'''

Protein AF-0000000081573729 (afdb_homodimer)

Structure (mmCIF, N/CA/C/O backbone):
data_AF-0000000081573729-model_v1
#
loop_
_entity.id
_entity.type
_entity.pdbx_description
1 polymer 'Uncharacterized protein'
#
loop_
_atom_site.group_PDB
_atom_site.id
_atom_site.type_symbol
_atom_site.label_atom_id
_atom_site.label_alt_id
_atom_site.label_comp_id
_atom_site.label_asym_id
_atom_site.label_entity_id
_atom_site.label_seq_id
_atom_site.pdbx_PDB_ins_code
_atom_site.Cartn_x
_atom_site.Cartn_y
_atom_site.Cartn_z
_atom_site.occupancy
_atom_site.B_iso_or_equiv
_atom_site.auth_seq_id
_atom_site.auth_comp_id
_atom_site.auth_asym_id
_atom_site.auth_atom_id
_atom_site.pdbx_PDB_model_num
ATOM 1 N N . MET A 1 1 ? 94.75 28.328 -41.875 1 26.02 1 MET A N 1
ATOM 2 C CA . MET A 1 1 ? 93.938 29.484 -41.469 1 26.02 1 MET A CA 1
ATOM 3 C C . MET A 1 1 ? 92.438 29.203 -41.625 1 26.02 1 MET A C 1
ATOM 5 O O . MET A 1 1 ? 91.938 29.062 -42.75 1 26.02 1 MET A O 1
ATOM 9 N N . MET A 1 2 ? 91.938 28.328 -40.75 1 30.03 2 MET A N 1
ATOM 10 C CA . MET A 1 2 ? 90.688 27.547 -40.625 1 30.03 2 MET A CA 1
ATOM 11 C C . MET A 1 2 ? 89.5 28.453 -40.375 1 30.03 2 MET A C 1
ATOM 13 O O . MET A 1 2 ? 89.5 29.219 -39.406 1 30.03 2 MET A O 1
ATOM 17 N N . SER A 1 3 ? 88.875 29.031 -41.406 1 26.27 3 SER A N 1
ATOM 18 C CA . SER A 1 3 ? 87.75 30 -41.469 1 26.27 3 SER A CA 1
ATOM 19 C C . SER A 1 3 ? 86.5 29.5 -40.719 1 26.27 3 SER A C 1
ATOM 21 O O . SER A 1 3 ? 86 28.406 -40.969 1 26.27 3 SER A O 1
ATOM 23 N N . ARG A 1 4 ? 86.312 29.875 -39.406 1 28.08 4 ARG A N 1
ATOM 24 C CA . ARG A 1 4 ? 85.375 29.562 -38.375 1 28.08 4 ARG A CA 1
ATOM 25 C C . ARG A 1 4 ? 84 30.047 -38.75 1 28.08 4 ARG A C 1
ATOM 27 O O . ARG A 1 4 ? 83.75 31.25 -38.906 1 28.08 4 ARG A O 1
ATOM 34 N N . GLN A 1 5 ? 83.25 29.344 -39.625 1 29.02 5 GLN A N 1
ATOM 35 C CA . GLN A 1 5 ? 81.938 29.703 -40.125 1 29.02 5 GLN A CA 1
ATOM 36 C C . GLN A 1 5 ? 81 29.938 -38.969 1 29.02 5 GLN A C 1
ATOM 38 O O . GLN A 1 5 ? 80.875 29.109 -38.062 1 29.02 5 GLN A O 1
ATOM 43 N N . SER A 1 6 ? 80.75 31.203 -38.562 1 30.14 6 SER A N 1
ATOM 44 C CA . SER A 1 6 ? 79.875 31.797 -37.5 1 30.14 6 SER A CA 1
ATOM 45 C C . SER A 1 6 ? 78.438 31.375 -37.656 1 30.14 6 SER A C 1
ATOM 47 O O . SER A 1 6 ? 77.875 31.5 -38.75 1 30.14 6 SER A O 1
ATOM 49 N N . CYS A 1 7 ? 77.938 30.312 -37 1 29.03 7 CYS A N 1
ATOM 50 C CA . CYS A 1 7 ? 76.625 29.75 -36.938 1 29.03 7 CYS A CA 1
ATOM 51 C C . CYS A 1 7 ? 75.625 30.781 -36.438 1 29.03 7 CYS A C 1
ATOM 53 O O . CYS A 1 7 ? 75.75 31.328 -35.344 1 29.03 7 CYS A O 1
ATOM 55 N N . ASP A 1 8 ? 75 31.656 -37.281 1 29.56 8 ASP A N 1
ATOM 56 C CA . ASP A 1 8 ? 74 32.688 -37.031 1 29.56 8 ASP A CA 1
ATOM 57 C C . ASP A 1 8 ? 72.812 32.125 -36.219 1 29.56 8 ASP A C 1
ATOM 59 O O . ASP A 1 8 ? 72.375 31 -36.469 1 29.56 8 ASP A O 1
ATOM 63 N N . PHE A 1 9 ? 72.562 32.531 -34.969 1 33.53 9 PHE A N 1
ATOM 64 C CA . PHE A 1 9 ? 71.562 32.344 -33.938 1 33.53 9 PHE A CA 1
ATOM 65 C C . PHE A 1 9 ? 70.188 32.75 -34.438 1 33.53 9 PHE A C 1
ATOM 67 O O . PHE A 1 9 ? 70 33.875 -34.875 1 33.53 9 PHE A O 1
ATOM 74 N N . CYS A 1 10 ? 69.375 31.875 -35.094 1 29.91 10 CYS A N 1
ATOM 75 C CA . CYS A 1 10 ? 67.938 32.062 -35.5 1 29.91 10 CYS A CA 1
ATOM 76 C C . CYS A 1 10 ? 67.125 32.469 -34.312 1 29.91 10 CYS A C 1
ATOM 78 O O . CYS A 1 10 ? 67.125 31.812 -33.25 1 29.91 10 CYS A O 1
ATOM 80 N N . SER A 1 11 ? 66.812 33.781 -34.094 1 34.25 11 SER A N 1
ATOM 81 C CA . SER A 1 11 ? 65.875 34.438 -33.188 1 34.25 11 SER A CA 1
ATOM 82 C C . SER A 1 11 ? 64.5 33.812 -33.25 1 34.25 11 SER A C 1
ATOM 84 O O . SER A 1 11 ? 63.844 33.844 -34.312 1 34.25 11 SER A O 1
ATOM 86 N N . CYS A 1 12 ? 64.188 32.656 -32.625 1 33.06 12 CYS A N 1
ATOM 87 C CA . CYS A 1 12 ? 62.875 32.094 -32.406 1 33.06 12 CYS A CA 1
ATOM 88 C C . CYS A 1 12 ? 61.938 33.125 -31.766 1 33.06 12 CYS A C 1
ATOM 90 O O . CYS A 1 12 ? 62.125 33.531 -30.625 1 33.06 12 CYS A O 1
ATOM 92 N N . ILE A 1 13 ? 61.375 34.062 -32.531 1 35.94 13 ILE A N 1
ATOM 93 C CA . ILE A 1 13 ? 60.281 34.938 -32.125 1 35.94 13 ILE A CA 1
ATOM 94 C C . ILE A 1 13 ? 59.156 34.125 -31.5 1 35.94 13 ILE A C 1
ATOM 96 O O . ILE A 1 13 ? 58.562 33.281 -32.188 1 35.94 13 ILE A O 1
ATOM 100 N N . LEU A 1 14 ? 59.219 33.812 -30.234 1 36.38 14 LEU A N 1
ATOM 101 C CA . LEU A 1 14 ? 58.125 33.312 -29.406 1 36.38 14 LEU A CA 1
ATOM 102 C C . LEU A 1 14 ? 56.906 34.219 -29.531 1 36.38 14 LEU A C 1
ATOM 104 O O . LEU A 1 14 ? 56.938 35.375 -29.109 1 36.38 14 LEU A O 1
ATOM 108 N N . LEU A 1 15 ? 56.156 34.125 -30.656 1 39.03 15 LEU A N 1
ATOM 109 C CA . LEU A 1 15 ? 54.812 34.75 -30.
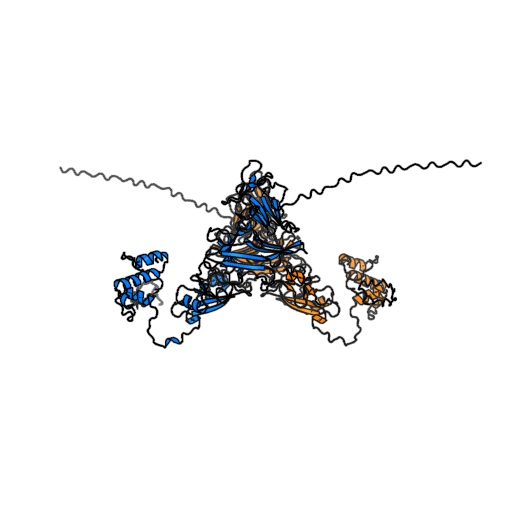719 1 39.03 15 LEU A CA 1
ATOM 110 C C . LEU A 1 15 ? 53.969 34.312 -29.531 1 39.03 15 LEU A C 1
ATOM 112 O O . LEU A 1 15 ? 53.625 33.156 -29.391 1 39.03 15 LEU A O 1
ATOM 116 N N . ILE A 1 16 ? 54.125 34.969 -28.406 1 41.12 16 ILE A N 1
ATOM 117 C CA . ILE A 1 16 ? 53.188 34.875 -27.297 1 41.12 16 ILE A CA 1
ATOM 118 C C . ILE A 1 16 ? 51.75 35.188 -27.797 1 41.12 16 ILE A C 1
ATOM 120 O O . ILE A 1 16 ? 51.469 36.312 -28.203 1 41.12 16 ILE A O 1
ATOM 124 N N . ILE A 1 17 ? 51.125 34.219 -28.438 1 41 17 ILE A N 1
ATOM 125 C CA . ILE A 1 17 ? 49.688 34.312 -28.688 1 41 17 ILE A CA 1
ATOM 126 C C . ILE A 1 17 ? 48.969 34.719 -27.406 1 41 17 ILE A C 1
ATOM 128 O O . ILE A 1 17 ? 49 34 -26.391 1 41 17 ILE A O 1
ATOM 132 N N . PHE A 1 18 ? 48.812 36.031 -27.172 1 42.66 18 PHE A N 1
ATOM 133 C CA . PHE A 1 18 ? 47.906 36.562 -26.172 1 42.66 18 PHE A CA 1
ATOM 134 C C . PHE A 1 18 ? 46.5 35.969 -26.344 1 42.66 18 PHE A C 1
ATOM 136 O O . PHE A 1 18 ? 45.812 36.312 -27.297 1 42.66 18 PHE A O 1
ATOM 143 N N . ILE A 1 19 ? 46.312 34.75 -26 1 44.84 19 ILE A N 1
ATOM 144 C CA . ILE A 1 19 ? 44.938 34.281 -25.891 1 44.84 19 ILE A CA 1
ATOM 145 C C . ILE A 1 19 ? 44.156 35.188 -24.969 1 44.84 19 ILE A C 1
ATOM 147 O O . ILE A 1 19 ? 44.531 35.375 -23.797 1 44.84 19 ILE A O 1
ATOM 151 N N . PRO A 1 20 ? 43.438 36.156 -25.578 1 45.66 20 PRO A N 1
ATOM 152 C CA . PRO A 1 20 ? 42.594 36.906 -24.656 1 45.66 20 PRO A CA 1
ATOM 153 C C . PRO A 1 20 ? 41.875 36.031 -23.656 1 45.66 20 PRO A C 1
ATOM 155 O O . PRO A 1 20 ? 41.344 34.969 -24.031 1 45.66 20 PRO A O 1
ATOM 158 N N . LEU A 1 21 ? 42.344 35.969 -22.453 1 43.53 21 LEU A N 1
ATOM 159 C CA . LEU A 1 21 ? 41.562 35.406 -21.391 1 43.53 21 LEU A CA 1
ATOM 160 C C . LEU A 1 21 ? 40.125 35.938 -21.438 1 43.53 21 LEU A C 1
ATOM 162 O O . LEU A 1 21 ? 39.906 37.125 -21.172 1 43.53 21 LEU A O 1
ATOM 166 N N . ILE A 1 22 ? 39.312 35.531 -22.391 1 43.38 22 ILE A N 1
ATOM 167 C CA . ILE A 1 22 ? 37.906 35.781 -22.234 1 43.38 22 ILE A CA 1
ATOM 168 C C . ILE A 1 22 ? 37.469 35.5 -20.797 1 43.38 22 ILE A C 1
ATOM 170 O O . ILE A 1 22 ? 37.562 34.375 -20.344 1 43.38 22 ILE A O 1
ATOM 174 N N . SER A 1 23 ? 37.656 36.469 -19.969 1 39.97 23 SER A N 1
ATOM 175 C CA . SER A 1 23 ? 37 36.406 -18.656 1 39.97 23 SER A CA 1
ATOM 176 C C . SER A 1 23 ? 35.562 35.906 -18.797 1 39.97 23 SER A C 1
ATOM 178 O O . SER A 1 23 ? 34.719 36.562 -19.406 1 39.97 23 SER A O 1
ATOM 180 N N . PHE A 1 24 ? 35.406 34.625 -18.828 1 42.5 24 PHE A N 1
ATOM 181 C CA . PHE A 1 24 ? 34.094 34.125 -18.531 1 42.5 24 PHE A CA 1
ATOM 182 C C . PHE A 1 24 ? 33.469 34.844 -17.328 1 42.5 24 PHE A C 1
ATOM 184 O O . PHE A 1 24 ? 33.875 34.625 -16.188 1 42.5 24 PHE A O 1
ATOM 191 N N . GLN A 1 25 ? 33.094 36.125 -17.562 1 38.22 25 GLN A N 1
ATOM 192 C CA . GLN A 1 25 ? 32.188 36.625 -16.547 1 38.22 25 GLN A CA 1
ATOM 193 C C . GLN A 1 25 ? 31.125 35.594 -16.188 1 38.22 25 GLN A C 1
ATOM 195 O O . GLN A 1 25 ? 30.328 35.219 -17.047 1 38.22 25 GLN A O 1
ATOM 200 N N . SER A 1 26 ? 31.453 34.812 -15.242 1 39.81 26 SER A N 1
ATOM 201 C CA . SER A 1 26 ? 30.344 34.094 -14.625 1 39.81 26 SER A CA 1
ATOM 202 C C . SER A 1 26 ? 29.156 35.031 -14.367 1 39.81 26 SER A C 1
ATOM 204 O O . SER A 1 26 ? 29.25 35.969 -13.57 1 39.81 26 SER A O 1
ATOM 206 N N . ILE A 1 27 ? 28.469 35.469 -15.367 1 38.69 27 ILE A N 1
ATOM 207 C CA . ILE A 1 27 ? 27.156 36 -15 1 38.69 27 ILE A CA 1
ATOM 208 C C . ILE A 1 27 ? 26.594 35.219 -13.828 1 38.69 27 ILE A C 1
ATOM 210 O O . ILE A 1 27 ? 26.25 34.031 -13.969 1 38.69 27 ILE A O 1
ATOM 214 N N . SER A 1 28 ? 27.172 35.469 -12.68 1 39.22 28 SER A N 1
ATOM 215 C CA . SER A 1 28 ? 26.406 35 -11.531 1 39.22 28 SER A CA 1
ATOM 216 C C . SER A 1 28 ? 24.938 35.438 -11.648 1 39.22 28 SER A C 1
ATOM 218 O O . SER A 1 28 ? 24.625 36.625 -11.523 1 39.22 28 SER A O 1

'''

Your objective>
Your answer must be the lines above from the one containing "ATOM 176 C C" to the one containing "ATOM 180 N N", both included, restated word for word.

Solution to this problem>
ATOM 176 C C . SER A 1 23 ? 35.562 35.906 -18.797 1 39.97 23 SER A C 1
ATOM 178 O O . SER A 1 23 ? 34.719 36.562 -19.406 1 39.97 23 SER A O 1
ATOM 180 N N . PHE A 1 24 ? 35.406 34.625 -18.828 1 42.5 24 PHE A N 1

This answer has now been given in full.